To use technology to calculate the variance involves naming the lists according to the operations that you need to do in order to determine the correct values. In addition, you can use the CATALOG menu of the calculator to determine the sum of the squared variations. You could also use the CATALOG menu to find the mean of the data, but since you are now familiar with 1-Var Stats, you can use this method.
The mean of the data is approximately 63.7. L2 will now be renamed \begin{align*}\text{L1} - 63.7\end{align*} to compute the values for \begin{align*}(x-\overline{x})\end{align*}.
Likewise, L3 will be renamed \begin{align*}\text{L2}^2\end{align*}.
The sum of the values in L3 divided by the number of data values (36) is the variance of the bowling averages.

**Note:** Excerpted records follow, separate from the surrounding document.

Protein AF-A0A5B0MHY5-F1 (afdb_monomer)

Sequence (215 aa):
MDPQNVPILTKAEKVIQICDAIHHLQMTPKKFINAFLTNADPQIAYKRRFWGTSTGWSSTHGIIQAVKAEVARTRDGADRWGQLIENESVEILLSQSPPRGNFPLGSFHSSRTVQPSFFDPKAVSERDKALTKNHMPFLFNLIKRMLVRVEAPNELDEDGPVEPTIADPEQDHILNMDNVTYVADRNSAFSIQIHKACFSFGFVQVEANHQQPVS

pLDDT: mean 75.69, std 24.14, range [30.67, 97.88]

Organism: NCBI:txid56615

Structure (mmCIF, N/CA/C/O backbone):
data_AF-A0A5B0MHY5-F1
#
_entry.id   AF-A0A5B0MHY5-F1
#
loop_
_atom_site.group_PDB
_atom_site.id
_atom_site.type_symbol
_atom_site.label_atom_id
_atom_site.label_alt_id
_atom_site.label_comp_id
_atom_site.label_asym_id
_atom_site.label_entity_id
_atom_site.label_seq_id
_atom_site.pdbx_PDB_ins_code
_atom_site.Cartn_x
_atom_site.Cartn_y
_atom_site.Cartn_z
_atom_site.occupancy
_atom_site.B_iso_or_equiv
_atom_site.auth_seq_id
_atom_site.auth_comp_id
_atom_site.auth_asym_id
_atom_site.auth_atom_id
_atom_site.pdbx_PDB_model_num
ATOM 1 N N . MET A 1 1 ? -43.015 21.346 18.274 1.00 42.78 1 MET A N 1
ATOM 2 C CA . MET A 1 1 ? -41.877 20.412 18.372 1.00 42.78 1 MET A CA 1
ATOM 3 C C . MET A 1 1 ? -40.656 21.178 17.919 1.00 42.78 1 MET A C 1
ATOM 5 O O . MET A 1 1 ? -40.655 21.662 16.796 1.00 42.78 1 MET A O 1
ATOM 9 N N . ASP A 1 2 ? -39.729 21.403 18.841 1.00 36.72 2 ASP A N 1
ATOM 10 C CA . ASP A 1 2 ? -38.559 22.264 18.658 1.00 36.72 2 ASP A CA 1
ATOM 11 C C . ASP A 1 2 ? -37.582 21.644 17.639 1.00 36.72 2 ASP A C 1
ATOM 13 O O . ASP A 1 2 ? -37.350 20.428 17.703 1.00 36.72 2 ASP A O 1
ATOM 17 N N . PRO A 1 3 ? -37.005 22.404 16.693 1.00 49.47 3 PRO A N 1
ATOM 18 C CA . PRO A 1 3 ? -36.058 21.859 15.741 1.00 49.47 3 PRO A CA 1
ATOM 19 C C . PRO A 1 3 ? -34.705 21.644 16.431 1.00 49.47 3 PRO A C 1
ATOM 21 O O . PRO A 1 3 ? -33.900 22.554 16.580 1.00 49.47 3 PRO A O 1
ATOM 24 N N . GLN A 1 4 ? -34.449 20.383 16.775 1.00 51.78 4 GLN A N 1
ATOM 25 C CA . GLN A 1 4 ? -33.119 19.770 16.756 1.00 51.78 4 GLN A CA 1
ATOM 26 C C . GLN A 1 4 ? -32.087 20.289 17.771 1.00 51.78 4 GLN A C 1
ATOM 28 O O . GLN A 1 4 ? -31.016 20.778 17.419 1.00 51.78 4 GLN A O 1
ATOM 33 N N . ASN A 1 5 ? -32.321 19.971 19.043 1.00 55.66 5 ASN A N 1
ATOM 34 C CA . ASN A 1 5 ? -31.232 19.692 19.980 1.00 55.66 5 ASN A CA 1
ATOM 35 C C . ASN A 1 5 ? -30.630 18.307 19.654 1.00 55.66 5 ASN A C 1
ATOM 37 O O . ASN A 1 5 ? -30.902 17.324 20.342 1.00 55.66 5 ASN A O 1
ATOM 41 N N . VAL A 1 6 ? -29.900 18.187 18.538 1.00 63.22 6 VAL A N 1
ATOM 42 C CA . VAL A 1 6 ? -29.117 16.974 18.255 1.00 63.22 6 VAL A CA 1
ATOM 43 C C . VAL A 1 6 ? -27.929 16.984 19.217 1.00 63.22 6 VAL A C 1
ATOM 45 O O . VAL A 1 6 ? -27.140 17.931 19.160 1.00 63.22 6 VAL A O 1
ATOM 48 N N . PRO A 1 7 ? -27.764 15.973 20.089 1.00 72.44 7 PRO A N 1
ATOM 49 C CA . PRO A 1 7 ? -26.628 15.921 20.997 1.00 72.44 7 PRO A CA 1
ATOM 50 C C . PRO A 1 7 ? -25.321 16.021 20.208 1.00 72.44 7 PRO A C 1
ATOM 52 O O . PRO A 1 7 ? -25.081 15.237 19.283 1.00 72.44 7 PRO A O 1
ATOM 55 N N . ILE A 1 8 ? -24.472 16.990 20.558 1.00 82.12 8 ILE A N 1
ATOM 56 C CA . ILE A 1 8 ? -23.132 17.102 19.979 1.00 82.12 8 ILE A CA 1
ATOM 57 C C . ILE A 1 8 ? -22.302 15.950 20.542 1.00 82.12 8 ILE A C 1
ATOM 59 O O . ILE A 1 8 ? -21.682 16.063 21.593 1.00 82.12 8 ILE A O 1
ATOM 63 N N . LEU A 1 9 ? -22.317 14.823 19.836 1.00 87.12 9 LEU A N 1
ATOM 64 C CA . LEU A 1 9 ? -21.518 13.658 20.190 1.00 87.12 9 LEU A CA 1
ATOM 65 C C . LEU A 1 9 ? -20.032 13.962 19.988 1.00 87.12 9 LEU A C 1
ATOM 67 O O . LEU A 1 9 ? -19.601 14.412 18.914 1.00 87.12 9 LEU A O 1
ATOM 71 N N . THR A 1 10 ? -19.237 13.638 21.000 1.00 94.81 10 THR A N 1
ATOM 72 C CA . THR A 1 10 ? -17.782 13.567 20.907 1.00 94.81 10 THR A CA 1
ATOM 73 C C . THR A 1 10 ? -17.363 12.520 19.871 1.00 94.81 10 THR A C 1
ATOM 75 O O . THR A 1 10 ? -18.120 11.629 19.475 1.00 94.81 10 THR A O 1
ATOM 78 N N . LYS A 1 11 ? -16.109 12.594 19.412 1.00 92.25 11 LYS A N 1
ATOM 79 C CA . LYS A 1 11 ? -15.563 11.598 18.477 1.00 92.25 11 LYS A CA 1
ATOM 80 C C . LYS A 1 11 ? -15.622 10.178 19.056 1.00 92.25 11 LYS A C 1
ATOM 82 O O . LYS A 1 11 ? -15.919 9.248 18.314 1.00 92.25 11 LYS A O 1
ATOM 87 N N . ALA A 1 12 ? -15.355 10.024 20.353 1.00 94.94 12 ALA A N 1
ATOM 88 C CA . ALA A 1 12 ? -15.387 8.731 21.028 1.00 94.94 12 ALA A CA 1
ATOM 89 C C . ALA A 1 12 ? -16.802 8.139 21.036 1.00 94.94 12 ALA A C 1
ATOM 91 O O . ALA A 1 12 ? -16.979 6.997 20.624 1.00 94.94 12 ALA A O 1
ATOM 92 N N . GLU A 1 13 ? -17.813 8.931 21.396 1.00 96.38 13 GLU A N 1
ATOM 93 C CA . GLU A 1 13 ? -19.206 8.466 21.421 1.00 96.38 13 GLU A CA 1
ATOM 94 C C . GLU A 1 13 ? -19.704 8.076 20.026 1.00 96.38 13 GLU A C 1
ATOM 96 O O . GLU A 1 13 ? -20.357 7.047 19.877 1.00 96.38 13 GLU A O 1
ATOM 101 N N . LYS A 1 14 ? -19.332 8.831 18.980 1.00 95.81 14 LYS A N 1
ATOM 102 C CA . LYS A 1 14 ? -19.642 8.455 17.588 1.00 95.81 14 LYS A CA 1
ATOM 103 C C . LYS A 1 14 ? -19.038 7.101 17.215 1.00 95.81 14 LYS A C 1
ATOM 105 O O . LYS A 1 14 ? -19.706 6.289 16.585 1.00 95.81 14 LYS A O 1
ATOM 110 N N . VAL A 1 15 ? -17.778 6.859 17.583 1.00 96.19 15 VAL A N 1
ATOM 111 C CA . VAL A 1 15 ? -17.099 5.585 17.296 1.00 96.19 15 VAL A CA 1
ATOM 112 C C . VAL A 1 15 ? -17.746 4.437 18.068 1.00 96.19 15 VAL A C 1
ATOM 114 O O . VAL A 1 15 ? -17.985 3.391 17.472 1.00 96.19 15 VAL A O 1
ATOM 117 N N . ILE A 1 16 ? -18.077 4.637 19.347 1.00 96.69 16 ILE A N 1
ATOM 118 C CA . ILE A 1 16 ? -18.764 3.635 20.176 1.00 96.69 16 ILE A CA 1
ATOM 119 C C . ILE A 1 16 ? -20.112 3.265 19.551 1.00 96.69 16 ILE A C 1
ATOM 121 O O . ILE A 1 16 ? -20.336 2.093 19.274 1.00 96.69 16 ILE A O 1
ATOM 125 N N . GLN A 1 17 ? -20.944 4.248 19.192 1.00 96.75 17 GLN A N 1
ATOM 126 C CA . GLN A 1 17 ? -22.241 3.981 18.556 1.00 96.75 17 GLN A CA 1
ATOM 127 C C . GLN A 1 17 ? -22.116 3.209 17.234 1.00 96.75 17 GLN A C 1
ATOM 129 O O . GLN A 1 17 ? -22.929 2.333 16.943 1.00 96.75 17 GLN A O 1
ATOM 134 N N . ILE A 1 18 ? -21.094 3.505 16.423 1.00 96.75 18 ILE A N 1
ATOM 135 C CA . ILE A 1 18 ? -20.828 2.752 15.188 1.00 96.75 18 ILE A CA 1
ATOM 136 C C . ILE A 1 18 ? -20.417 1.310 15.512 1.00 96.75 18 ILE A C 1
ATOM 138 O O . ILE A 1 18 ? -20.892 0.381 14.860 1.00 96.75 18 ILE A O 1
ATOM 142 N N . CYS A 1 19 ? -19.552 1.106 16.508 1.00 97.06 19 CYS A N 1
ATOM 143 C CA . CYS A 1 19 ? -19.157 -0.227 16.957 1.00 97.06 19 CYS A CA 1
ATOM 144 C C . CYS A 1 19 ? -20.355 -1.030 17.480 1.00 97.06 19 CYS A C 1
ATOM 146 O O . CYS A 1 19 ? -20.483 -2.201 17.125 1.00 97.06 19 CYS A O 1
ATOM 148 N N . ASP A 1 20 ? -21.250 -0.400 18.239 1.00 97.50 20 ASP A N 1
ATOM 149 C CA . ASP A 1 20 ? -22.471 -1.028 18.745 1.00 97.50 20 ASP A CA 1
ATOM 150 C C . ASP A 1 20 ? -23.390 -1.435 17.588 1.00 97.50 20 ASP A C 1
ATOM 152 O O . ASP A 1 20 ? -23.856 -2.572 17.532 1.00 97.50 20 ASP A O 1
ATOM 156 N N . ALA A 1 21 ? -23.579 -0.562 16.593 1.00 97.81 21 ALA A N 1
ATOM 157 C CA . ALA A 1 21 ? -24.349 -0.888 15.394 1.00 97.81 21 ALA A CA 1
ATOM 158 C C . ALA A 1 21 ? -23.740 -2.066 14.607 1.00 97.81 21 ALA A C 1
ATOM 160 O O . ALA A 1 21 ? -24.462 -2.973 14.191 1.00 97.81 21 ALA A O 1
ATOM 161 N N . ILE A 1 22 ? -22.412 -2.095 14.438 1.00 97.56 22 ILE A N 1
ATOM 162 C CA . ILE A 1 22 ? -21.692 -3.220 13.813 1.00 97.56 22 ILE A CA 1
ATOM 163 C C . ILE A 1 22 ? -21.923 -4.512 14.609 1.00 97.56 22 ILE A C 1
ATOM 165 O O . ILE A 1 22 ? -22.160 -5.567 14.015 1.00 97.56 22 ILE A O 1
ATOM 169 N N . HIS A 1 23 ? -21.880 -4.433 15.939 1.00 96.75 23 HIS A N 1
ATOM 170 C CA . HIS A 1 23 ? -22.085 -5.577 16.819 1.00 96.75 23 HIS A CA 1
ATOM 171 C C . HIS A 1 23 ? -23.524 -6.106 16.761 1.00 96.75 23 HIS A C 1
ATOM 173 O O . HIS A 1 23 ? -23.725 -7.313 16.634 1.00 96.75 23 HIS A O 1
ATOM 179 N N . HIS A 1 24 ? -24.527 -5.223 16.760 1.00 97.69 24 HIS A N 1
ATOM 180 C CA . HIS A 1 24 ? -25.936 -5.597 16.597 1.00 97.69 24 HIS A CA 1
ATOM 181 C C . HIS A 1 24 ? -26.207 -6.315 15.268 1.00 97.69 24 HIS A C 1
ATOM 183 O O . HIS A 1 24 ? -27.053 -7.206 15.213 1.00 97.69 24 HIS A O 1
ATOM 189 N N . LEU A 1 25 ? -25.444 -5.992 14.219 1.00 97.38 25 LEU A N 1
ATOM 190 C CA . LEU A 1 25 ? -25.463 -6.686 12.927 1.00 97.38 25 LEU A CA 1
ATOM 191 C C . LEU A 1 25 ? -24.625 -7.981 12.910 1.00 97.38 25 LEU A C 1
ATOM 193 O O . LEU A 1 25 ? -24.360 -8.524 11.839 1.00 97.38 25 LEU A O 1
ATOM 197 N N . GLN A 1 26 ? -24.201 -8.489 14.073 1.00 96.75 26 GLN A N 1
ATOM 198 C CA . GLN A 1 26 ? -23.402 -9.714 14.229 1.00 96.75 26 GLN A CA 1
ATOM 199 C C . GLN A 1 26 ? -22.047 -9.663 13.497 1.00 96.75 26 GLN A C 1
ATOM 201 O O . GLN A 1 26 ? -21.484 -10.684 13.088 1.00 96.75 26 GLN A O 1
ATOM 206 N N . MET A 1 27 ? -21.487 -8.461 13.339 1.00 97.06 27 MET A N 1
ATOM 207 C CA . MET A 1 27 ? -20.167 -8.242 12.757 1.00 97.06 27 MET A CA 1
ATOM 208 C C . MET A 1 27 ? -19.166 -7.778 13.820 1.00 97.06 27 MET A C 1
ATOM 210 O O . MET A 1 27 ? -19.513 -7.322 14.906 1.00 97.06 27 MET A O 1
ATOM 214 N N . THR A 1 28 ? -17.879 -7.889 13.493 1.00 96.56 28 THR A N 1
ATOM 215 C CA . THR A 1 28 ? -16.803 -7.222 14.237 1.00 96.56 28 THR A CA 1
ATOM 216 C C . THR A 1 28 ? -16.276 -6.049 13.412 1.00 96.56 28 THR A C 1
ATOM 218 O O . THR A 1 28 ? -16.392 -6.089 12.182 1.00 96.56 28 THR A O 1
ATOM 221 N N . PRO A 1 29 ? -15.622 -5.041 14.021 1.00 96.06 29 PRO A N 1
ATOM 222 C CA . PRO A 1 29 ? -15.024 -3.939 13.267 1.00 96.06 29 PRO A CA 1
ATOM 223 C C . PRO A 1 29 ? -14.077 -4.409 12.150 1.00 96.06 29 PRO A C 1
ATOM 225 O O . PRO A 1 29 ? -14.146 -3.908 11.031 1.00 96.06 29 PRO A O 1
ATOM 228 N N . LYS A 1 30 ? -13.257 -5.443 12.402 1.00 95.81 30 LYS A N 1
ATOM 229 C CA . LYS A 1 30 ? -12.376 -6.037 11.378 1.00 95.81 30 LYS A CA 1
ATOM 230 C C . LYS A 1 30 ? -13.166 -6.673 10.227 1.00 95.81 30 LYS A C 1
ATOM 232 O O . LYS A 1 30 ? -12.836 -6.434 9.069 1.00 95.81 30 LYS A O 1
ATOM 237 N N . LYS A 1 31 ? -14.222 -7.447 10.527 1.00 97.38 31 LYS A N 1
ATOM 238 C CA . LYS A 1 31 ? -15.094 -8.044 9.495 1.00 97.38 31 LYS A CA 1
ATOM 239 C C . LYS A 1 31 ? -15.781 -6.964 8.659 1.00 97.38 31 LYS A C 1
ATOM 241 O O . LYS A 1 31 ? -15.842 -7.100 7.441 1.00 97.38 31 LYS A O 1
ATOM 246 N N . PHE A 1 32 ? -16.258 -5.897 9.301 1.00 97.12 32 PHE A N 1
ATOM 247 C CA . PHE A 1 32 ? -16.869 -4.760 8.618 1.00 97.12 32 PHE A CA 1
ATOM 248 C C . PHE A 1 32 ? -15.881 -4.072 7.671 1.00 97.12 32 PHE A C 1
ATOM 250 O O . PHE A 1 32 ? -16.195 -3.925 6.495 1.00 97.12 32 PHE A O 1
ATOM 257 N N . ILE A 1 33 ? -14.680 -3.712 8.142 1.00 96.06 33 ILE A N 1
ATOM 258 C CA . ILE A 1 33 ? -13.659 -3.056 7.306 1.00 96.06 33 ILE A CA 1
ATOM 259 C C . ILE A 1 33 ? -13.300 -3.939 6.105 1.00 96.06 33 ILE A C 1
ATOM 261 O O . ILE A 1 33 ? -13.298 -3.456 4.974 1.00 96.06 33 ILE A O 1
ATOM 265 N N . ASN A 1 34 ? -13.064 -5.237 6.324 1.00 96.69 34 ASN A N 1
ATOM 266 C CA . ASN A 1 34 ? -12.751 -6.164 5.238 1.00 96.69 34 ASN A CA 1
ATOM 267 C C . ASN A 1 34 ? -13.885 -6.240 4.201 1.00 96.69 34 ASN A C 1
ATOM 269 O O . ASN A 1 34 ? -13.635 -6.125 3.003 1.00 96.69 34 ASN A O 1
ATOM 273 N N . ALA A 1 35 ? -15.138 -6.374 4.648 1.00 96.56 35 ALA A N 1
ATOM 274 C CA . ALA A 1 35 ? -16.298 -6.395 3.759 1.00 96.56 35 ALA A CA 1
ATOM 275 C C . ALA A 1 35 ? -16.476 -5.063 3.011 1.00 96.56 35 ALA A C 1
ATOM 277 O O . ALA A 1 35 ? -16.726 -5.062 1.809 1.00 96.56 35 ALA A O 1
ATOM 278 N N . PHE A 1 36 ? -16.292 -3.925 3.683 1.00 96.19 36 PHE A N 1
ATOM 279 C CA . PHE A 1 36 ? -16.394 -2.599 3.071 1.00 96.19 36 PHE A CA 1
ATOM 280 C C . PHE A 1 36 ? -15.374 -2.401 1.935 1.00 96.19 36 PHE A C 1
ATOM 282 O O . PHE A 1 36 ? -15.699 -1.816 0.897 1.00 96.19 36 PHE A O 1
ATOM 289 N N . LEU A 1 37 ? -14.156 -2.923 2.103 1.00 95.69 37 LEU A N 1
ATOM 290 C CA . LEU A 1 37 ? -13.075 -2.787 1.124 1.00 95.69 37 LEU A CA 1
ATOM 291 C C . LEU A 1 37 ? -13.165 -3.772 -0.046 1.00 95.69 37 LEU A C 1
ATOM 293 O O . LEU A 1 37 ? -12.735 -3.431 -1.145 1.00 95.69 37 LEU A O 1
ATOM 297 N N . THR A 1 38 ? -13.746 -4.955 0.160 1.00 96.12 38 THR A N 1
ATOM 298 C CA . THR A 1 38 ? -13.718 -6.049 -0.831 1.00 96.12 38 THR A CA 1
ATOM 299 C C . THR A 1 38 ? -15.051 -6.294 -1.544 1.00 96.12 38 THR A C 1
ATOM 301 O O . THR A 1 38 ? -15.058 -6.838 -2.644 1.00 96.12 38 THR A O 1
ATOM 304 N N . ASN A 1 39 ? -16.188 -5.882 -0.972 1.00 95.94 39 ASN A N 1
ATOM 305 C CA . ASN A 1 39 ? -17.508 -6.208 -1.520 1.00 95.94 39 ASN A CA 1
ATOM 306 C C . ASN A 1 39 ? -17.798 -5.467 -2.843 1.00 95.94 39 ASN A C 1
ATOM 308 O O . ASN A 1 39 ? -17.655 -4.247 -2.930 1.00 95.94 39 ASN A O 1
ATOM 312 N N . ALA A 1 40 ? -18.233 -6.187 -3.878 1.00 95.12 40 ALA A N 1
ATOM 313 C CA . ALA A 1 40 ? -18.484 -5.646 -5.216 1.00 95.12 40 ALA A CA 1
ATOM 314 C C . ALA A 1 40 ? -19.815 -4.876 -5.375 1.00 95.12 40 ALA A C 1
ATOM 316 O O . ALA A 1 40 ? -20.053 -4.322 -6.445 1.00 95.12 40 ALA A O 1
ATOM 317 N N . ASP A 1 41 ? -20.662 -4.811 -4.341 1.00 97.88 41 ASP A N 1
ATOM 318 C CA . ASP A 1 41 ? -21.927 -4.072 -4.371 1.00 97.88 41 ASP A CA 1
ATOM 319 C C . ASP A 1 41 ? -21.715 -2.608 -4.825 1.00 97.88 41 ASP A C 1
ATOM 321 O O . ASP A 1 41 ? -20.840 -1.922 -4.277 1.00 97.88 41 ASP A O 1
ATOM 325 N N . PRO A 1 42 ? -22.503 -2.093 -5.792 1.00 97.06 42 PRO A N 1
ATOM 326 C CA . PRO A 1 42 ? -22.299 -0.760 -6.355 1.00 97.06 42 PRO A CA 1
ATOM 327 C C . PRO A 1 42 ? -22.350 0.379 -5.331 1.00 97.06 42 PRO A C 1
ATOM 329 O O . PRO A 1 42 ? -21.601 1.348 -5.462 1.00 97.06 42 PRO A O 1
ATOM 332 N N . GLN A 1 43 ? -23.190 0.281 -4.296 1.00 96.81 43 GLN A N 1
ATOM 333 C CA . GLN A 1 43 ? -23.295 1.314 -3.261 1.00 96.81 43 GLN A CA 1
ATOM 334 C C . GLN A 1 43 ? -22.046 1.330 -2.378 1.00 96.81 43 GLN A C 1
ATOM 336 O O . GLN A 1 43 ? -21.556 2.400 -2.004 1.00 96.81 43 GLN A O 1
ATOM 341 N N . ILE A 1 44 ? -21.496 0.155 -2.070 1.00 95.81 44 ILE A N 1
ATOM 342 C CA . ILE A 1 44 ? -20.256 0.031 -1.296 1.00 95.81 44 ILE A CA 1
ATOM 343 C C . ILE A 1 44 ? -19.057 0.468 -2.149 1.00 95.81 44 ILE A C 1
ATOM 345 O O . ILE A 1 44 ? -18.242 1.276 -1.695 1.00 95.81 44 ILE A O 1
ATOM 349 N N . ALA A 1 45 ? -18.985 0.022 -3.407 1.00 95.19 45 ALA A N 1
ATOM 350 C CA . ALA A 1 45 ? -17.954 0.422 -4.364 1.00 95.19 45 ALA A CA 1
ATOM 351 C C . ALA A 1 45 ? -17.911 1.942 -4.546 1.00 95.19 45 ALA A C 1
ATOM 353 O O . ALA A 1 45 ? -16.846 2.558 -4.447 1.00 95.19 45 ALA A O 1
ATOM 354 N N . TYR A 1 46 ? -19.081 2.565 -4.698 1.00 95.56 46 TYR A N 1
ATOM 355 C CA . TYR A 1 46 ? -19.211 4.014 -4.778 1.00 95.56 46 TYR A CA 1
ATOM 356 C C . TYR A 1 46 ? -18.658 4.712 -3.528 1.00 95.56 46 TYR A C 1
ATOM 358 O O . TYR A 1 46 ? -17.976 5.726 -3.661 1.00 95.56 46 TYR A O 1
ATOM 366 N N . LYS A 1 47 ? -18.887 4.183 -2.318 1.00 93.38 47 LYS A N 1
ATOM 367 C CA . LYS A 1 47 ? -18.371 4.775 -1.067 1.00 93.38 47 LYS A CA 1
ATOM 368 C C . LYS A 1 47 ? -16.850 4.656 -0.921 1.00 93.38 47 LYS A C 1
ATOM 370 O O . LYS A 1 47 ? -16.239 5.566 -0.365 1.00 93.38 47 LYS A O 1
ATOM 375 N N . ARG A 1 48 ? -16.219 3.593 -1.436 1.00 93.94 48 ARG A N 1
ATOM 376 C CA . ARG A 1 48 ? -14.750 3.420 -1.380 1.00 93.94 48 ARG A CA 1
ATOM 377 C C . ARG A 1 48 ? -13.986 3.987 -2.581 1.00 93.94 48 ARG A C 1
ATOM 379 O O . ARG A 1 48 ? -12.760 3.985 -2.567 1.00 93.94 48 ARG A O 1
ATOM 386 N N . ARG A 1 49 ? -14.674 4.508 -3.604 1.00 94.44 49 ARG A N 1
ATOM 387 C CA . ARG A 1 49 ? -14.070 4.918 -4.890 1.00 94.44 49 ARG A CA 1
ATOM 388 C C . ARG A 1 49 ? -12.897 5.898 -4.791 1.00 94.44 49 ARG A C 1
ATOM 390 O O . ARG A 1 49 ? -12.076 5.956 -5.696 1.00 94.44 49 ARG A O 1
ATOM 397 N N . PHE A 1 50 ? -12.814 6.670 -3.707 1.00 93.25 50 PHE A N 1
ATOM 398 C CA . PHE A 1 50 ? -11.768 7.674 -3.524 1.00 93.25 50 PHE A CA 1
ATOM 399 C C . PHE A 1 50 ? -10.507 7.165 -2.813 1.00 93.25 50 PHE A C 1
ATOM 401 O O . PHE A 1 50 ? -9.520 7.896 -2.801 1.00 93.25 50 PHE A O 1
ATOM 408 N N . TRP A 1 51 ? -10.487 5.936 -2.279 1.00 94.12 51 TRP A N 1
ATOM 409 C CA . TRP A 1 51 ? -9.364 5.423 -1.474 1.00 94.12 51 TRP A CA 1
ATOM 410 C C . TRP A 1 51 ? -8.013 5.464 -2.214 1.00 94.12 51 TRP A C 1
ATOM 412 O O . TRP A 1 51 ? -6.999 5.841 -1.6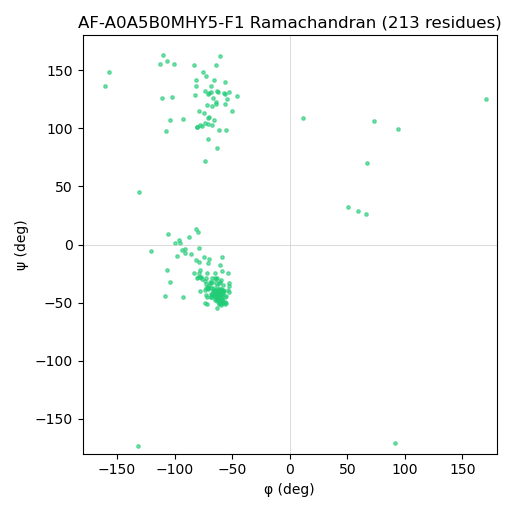36 1.00 94.12 51 TRP A O 1
ATOM 422 N N . GLY A 1 52 ? -8.006 5.136 -3.512 1.00 92.44 52 GLY A N 1
ATOM 423 C CA . GLY A 1 52 ? -6.802 5.152 -4.358 1.00 92.44 52 GLY A CA 1
ATOM 424 C C . GLY A 1 52 ? -6.601 6.427 -5.187 1.00 92.44 52 GLY A C 1
ATOM 425 O O . GLY A 1 52 ? -5.695 6.480 -6.010 1.00 92.44 52 GLY A O 1
ATOM 426 N N . THR A 1 53 ? -7.458 7.440 -5.032 1.00 95.31 53 THR A N 1
ATOM 427 C CA . THR A 1 53 ? -7.363 8.683 -5.825 1.00 95.31 53 THR A CA 1
ATOM 428 C C . THR A 1 53 ? -6.355 9.648 -5.218 1.00 95.31 53 THR A C 1
ATOM 430 O O . THR A 1 53 ? -6.161 9.641 -4.008 1.00 95.31 53 THR A O 1
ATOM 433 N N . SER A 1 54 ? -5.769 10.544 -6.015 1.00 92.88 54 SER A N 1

You could have also just squared the standard deviation of the bowling averages that you found earlier.
Lesson Summary
In this lesson, you learned that the standard deviation of a set of data is a value that represents a measure of the spread of the data from the mean. You also learned that the variance of the data from the mean is the square of the standard deviation. Calculating the standard deviation manually and calculating it by using technology were additional topics you learned in this lesson.
Points to Consider
- Does the value of standard deviation stand alone, or can it be displayed with a normal distribution?
- Are there defined increments for how data spreads away from the mean?
- Can the standard deviation of a set of data be applied to real-world problems?